06 February 2017 - Wikipedia in the literature

wikipediachemicalstructureexplorer.PNG The chemistry Wikipedians have had a difficult week! Someone pointed them in the direction of a paper that, although already published in 2016 took them by surprise. Titled "Glaring Chemical Errors Persist for Years on Wikipedia" in the Journal of Chemical Education and authored by Michel Mandler (DOI) it basically states that the Wikipedia chemistry section is rubbish in chemical structure drawings. In the ensuing discussion here it is mentioned that the errors found are "pretty obscure examples" and correcting errors "often took hours". The most damning comment is that the author "looked for a shortcut to his 15 minutes of fame by belittling a community he knows nothing about". Other commentators let it know they did not have a beef with the author.

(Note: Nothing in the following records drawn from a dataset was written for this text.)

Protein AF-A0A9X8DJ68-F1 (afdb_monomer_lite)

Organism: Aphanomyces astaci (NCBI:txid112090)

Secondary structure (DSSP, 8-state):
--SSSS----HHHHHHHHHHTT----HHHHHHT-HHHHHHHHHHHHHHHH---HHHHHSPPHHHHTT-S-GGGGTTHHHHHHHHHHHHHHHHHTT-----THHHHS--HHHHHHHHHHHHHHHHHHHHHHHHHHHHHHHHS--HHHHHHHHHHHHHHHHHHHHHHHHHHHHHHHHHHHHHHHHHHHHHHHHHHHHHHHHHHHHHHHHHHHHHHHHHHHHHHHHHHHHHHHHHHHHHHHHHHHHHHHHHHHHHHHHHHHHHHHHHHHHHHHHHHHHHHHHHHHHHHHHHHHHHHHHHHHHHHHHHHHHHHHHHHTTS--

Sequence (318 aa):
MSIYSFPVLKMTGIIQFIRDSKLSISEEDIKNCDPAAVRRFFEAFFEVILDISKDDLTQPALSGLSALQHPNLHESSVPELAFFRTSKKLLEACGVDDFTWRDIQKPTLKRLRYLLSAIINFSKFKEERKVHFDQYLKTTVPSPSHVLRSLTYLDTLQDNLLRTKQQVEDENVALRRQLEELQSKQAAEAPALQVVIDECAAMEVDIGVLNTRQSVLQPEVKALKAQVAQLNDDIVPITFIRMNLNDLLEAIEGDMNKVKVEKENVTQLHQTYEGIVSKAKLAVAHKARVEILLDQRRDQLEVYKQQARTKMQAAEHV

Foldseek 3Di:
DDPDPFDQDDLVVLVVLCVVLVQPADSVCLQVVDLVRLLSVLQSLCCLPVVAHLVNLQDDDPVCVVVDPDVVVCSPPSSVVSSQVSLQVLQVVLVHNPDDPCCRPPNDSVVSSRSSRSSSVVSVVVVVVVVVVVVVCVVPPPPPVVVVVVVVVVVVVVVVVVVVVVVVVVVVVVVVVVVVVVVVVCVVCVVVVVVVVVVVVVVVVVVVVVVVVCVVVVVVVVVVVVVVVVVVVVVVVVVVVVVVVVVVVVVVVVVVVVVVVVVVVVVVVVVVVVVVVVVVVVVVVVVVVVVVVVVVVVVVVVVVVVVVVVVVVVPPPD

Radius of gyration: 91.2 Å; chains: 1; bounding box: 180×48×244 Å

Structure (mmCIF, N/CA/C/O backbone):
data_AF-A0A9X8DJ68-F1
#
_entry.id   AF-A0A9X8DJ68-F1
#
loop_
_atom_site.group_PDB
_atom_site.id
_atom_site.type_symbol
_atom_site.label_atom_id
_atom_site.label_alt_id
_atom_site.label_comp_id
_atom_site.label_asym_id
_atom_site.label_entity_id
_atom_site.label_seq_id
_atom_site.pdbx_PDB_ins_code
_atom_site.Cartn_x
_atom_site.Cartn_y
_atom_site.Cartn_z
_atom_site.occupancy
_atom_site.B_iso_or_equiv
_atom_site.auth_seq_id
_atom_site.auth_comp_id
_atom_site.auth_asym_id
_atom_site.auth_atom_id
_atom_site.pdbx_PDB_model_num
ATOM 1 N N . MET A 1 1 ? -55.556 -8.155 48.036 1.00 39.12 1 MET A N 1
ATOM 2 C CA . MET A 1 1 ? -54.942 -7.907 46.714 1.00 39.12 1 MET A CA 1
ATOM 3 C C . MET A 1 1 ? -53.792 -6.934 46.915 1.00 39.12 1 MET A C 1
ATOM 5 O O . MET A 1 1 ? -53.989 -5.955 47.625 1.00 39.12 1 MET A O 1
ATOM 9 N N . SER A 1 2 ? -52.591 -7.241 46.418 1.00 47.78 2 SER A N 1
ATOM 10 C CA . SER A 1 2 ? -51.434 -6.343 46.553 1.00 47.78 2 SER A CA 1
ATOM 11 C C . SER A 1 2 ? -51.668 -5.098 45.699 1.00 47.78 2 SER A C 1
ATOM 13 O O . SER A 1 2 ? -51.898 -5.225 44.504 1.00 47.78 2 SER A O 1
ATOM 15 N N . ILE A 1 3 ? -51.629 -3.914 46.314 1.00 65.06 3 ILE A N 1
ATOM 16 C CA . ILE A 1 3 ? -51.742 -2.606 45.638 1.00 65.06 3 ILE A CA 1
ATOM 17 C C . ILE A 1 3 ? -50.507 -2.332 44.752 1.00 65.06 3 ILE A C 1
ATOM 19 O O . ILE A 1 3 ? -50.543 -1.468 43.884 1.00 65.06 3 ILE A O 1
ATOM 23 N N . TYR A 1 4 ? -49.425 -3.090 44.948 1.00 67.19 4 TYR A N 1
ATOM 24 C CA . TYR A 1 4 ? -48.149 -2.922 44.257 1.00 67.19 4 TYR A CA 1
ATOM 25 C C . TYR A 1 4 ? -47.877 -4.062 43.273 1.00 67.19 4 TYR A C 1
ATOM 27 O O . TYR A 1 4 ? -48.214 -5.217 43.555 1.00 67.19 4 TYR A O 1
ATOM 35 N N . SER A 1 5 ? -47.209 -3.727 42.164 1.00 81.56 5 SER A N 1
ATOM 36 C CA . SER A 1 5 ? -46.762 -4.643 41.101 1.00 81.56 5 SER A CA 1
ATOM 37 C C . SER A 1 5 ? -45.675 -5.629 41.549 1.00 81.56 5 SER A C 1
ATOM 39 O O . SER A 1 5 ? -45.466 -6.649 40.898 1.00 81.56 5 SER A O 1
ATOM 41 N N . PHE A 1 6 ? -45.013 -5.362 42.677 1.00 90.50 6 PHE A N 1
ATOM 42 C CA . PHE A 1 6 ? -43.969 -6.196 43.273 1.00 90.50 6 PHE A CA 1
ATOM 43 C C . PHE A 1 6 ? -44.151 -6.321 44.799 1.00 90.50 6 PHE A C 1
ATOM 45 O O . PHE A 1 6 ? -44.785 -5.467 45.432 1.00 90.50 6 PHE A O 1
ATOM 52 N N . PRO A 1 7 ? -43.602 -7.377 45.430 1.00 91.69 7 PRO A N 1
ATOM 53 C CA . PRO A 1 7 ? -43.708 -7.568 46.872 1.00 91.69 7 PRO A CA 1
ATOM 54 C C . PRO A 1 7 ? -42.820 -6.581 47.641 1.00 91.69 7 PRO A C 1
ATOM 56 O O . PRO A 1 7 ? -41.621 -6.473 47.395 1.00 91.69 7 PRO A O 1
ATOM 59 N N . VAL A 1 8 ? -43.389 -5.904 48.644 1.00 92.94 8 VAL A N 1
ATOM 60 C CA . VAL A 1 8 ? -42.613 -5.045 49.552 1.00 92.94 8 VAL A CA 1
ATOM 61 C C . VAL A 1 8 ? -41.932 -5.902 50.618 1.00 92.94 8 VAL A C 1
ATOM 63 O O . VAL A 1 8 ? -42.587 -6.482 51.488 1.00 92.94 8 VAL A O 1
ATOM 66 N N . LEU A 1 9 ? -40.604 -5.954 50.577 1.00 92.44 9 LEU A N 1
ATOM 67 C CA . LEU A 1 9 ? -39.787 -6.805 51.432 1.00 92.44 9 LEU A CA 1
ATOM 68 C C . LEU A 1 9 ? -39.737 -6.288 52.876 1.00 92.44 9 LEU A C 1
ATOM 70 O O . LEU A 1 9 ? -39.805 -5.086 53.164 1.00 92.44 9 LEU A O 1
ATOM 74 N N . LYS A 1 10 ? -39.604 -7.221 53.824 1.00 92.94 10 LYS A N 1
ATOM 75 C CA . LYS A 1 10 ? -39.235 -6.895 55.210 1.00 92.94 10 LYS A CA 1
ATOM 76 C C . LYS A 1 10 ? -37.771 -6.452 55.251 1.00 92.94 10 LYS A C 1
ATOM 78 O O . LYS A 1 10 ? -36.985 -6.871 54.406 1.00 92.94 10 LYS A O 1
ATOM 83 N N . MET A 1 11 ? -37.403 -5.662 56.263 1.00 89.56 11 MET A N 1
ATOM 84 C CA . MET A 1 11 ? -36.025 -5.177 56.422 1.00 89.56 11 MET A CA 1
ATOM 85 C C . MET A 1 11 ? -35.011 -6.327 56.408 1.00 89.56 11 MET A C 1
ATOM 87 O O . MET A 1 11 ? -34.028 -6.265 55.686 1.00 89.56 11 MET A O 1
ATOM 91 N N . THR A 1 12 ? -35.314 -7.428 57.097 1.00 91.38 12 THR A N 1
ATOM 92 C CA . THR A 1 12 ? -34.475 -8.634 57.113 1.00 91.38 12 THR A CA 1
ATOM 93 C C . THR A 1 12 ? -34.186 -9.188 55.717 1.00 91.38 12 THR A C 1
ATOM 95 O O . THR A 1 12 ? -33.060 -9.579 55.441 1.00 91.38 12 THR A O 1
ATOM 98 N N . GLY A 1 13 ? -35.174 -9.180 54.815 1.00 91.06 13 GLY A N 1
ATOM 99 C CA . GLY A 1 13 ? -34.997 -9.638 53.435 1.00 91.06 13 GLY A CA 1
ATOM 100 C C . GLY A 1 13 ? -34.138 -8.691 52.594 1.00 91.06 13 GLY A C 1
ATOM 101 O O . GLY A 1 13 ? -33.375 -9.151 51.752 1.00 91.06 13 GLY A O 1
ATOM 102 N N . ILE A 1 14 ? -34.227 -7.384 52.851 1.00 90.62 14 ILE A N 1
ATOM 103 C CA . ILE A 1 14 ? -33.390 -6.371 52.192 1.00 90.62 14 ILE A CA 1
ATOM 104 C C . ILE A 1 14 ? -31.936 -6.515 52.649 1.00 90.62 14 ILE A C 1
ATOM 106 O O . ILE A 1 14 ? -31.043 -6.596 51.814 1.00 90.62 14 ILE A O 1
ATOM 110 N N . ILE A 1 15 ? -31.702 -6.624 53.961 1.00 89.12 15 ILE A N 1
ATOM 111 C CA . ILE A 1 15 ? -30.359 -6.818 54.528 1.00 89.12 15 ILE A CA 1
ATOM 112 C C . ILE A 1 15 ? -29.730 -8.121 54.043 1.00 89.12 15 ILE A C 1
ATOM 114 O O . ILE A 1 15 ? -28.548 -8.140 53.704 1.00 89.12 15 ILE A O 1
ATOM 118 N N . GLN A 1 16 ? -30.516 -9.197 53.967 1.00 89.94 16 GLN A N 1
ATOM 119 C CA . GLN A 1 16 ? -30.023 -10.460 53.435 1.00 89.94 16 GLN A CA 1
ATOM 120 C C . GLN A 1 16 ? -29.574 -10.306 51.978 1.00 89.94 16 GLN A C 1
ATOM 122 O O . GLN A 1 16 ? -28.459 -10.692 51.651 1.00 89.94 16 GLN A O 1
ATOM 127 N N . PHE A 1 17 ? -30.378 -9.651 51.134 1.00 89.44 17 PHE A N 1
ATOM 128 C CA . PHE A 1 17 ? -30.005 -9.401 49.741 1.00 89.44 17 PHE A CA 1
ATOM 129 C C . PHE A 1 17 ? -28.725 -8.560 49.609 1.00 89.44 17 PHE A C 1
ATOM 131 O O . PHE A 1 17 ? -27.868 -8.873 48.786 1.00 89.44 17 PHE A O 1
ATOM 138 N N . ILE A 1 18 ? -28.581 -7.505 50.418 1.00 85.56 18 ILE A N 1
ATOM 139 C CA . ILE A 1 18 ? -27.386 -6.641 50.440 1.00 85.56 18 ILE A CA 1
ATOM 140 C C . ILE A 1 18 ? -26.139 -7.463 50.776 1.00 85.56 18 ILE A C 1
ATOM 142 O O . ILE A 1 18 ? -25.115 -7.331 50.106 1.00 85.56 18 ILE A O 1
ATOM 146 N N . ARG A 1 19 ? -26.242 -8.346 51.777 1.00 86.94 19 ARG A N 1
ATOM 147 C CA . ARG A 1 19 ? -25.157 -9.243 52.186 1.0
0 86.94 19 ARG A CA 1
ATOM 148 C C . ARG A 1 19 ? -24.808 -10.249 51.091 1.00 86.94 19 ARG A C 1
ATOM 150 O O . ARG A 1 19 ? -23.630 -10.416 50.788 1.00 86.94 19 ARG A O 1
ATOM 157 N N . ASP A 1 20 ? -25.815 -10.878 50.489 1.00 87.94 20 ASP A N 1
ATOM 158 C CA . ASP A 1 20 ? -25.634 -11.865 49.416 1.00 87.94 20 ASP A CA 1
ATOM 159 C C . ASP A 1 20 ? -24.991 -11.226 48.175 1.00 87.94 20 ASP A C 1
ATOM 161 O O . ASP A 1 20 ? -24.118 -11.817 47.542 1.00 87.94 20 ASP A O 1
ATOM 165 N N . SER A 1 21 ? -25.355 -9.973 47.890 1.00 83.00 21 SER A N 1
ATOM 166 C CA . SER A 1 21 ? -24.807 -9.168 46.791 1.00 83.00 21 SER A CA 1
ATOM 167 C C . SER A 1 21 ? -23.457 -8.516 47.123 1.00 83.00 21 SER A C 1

In the discussion there was another mention of an article about Wikipedia (this one from 2015 and certainly unknown to me) and this one was definitely favourable! In it Peter Ertl et al. describe a chemical substructure search engine based on the Wikipedia chembox templates (DOI). The thing is, Wikipedia is not just an encyclopaedia, it is a database of molecules as well and easily extractable. The practical result is search engine page at http://www.cheminfo.org/wikipedia/ preloaded with a 2 MB json file containing the entire Wikipedia chemical structure collection (15200 entries). Combined with a Javascript molecular editor and substructure search software also based on JS it is a complete frontend search engine. Examples: a search for brome-hexane also yields bromoadamantane and BOMT. The oxetane group also includes diketene, malonic anhydride and merrilactone A. The article describing the search engine does report the Wikipedia chemboxes contain errors but apparently to a manageable extent.